Pick-and-place process for micro-lenses
A prime example of high-demand automation is seen in the pick-and-place process for micro-lenses. To prepare the randomly fed in micro-lenses for assembly, they must first be arranged in a specific orientation on a tool carrier. The goal is about quickly positioning the fragile components in a workpiece magazine. In many cases, these components have a cross-section no wider than a few hairs.
The micro-lenses are fed in bulk on a backlit surface. This surface is scanned with a camera via XYZ kinematics. The result is a 2D panorama of the area being examined. By means of precise time synchronization of NC axis control with machine vision in the same software – with the help of the distributed clocks function of EtherCAT – image capture can be precisely aligned with axial positioning. Where before a time-consuming PTP process was used, integrated machine vision can reduce the setup time of this process by at least a factor of eight.
It is not necessary to stop for each individual image capture.

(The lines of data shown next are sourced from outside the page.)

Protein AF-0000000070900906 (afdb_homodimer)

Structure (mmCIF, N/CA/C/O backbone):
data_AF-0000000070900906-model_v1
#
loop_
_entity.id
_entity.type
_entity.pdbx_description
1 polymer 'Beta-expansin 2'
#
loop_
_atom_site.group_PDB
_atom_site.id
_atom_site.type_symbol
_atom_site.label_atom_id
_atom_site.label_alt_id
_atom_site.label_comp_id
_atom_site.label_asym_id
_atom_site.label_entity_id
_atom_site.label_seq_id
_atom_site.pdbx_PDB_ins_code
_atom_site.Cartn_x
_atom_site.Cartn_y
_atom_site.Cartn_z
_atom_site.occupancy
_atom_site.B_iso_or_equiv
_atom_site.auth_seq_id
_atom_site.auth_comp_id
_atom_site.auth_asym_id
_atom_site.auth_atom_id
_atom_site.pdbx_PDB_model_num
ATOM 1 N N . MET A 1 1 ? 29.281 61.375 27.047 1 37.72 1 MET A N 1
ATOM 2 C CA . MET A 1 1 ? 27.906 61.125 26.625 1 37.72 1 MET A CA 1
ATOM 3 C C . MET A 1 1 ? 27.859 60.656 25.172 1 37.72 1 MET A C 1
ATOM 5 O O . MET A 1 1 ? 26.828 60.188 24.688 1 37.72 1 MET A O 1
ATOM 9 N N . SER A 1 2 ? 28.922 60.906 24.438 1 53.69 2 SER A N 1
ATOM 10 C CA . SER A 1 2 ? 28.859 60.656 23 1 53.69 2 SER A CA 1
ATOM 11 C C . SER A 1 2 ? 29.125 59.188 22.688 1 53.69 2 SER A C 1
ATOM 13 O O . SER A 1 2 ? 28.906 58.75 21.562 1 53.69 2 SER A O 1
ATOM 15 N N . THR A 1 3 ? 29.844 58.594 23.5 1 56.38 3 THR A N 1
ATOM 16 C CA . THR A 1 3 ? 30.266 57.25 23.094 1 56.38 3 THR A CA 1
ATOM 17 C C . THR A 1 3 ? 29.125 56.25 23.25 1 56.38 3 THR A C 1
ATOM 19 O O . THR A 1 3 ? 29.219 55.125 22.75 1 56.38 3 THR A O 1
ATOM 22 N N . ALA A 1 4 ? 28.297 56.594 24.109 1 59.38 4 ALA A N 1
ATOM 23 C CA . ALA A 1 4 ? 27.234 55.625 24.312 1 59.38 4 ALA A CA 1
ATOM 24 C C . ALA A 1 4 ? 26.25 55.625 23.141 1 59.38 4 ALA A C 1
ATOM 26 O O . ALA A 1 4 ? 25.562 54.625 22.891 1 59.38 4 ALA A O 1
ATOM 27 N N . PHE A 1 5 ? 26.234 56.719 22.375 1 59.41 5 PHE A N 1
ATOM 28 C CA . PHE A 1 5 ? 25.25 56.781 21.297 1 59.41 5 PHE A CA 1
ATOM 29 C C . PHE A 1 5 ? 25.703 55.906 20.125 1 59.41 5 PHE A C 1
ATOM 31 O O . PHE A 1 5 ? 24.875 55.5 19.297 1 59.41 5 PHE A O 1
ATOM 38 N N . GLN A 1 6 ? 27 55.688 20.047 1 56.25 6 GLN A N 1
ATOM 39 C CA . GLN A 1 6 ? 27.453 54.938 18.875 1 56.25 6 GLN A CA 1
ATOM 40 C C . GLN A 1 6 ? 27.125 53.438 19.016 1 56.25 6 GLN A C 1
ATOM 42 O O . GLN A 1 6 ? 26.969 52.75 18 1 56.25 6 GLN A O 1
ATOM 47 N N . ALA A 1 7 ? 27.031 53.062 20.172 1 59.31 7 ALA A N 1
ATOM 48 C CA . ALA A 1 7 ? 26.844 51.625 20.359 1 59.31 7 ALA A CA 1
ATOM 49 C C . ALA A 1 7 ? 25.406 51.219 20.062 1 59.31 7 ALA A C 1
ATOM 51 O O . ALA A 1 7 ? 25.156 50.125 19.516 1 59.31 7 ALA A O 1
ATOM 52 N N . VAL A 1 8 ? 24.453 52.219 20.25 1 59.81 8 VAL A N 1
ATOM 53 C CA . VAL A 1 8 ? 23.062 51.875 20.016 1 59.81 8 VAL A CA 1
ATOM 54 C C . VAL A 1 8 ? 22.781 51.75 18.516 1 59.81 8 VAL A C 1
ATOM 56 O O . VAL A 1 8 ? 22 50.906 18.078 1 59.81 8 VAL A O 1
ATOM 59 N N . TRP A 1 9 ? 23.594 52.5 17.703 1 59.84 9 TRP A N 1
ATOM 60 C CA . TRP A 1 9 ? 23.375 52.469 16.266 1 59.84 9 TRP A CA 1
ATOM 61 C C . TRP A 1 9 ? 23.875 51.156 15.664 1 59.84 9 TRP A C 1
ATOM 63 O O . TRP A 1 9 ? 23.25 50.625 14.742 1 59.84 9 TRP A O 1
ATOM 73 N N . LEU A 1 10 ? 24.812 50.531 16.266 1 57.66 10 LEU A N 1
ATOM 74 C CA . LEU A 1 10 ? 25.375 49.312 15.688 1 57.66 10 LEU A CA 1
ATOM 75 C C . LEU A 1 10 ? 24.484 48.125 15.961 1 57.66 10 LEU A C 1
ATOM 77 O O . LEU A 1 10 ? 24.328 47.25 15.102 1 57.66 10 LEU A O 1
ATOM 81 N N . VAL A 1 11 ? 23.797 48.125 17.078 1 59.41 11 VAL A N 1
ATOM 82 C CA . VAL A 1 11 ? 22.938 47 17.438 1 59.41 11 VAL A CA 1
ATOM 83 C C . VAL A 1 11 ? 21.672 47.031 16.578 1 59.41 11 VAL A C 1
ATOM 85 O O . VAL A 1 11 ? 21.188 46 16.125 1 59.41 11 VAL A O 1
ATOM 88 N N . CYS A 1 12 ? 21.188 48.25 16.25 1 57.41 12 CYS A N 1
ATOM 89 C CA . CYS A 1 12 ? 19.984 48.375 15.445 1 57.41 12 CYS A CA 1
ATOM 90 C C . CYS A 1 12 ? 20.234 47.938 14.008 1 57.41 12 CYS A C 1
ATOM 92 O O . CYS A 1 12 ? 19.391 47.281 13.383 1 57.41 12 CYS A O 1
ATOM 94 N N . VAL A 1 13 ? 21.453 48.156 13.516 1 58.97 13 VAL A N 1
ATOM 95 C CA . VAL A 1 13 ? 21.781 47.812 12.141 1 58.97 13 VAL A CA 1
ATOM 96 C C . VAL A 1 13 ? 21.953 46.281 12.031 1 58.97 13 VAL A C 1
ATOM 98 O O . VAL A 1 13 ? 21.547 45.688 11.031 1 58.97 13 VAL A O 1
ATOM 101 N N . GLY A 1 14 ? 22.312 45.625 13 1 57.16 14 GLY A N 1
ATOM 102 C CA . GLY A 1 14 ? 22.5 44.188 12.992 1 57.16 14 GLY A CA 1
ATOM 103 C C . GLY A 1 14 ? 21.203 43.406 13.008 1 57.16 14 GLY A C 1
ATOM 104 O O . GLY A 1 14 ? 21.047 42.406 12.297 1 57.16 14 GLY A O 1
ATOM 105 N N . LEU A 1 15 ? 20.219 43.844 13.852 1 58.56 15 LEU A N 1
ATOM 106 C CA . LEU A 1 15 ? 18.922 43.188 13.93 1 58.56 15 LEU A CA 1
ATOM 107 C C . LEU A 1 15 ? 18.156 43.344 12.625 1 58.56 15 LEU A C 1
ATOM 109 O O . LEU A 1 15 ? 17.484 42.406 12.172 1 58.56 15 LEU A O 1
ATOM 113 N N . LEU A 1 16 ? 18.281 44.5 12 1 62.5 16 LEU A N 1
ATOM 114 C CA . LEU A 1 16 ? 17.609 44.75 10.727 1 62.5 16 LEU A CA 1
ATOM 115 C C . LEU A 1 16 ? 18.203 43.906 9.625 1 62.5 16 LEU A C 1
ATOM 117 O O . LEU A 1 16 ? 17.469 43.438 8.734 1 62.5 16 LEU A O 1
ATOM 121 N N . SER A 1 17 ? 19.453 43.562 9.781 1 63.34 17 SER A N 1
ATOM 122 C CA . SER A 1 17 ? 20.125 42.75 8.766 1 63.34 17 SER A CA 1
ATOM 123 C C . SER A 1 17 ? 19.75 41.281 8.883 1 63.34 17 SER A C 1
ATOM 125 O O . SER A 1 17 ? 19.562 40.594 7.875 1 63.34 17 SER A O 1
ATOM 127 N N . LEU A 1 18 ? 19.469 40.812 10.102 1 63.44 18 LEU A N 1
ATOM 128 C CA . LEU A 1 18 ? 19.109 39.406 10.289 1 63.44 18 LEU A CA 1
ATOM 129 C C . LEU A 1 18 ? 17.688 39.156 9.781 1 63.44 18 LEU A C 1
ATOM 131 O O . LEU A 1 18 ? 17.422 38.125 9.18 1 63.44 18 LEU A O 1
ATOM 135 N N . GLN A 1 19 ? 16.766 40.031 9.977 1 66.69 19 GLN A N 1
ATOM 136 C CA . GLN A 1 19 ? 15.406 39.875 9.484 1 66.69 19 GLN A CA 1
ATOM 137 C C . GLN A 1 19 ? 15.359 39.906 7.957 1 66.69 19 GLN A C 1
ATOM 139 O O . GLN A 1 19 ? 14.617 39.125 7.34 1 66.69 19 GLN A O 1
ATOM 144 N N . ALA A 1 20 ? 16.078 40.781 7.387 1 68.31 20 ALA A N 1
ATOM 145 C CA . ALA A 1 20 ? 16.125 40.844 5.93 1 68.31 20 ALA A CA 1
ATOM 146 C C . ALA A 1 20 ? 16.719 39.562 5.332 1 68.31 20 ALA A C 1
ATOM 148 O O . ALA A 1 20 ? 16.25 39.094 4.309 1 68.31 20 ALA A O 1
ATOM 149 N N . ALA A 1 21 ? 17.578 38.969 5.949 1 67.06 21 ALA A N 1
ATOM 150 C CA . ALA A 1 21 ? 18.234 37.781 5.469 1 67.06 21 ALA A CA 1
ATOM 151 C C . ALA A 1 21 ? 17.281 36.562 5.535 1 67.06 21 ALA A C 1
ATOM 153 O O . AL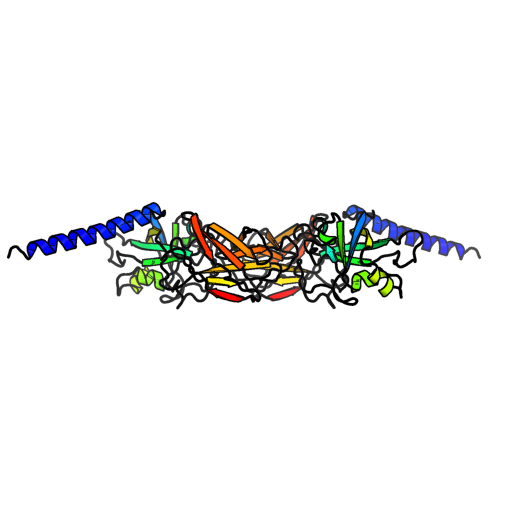A A 1 21 ? 17.234 35.75 4.609 1 67.06 21 ALA A O 1
ATOM 154 N N . GLU A 1 22 ? 16.484 36.594 6.586 1 74.88 22 GLU A N 1
ATOM 155 C CA . GLU A 1 22 ? 15.508 35.531 6.699 1 74.88 22 GLU A CA 1
ATOM 156 C C . GLU A 1 22 ? 14.422 35.656 5.641 1 74.88 22 GLU A C 1
ATOM 158 O O . GLU A 1 22 ? 14.016 34.656 5.039 1 74.88 22 GLU A O 1
ATOM 163 N N . ALA A 1 23 ? 14.039 36.812 5.418 1 75.25 23 ALA A N 1
ATOM 164 C CA . ALA A 1 23 ? 13.016 37.031 4.398 1 75.25 23 ALA A CA 1
ATOM 165 C C . ALA A 1 23 ? 13.523 36.656 3.014 1 75.25 23 ALA A C 1
ATOM 167 O O . ALA A 1 23 ? 12.781 36.062 2.213 1 75.25 23 ALA A O 1
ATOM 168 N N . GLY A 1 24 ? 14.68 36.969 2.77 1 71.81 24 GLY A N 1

The individual images created in this way during the “flyover” are inserted into an overall image with real-time pixel accuracy. The micro-lenses are identified by image processing and their current orientation is measured. This results in an efficient work plan for how the pick-and-place system should pick up the individual lenses, orient them in all spatial dimensions and place them. The linear axes controlled by the multi-axis servo drive system enable highly dynamic and yet highly precise kinematics.
The micro-lenses prepared for assembly are bonded with a light source in a subsequent step. For this purpose, an adhesive dispenser applies a fixed amount of adhesive to the micro-lens. Precise dosing is essential for correct assembly, which is why the drop flow is continuously monitored and adjusted by a camera system during the dispensing process. In the future, this task also will be taken over by the same machine vision solution, as drop triggering, image capture and exposure can be ideally synchronized with an EtherCAT terminal for LED strobe control and the distributed clocks function. Before the adhesive cures, the optical function of the system to be assembled is optimized with the help of a 6D manipulator in a closed control loop.
Maintaining modularity in real time
The complete hardware and software package, including fully integrated machine vision software is ideal for Aixemtex, according to Sauer. “We are able to retain our modularity by using distributed clocks, he said, adding this provides fast control processes in the sub-millisecond range. The integrated machine-vision software “allows us to remain completely in the real-time environment even in the context of image processing. One particular advantage for us and our customers is that we already rely almost entirely on OpenCV for applications outside the real-time environment.” Since the automation provider also uses OpenCV – an open-source library of computer vision programming functions and tools – Aixemtec engineers can build on their existing expertise.
The comprehensive product range allows uniform workflows during the engineering process and a high-performance yet compact machine design. Versatile interfaces for software and hardware connection help the engineers overcome all challenges in a consistent manner. The open system solution from Aixemtec offers maximum flexibility so any customer-specific process can be mapped.
“Industrial image processing has long been state of the art and one of the cornerstones of our machine architecture,” said Aixemtec managing director Sebastian Haag. With the machine-vision software, “This can now be integrated into process control in a cycle-synchronous manner.”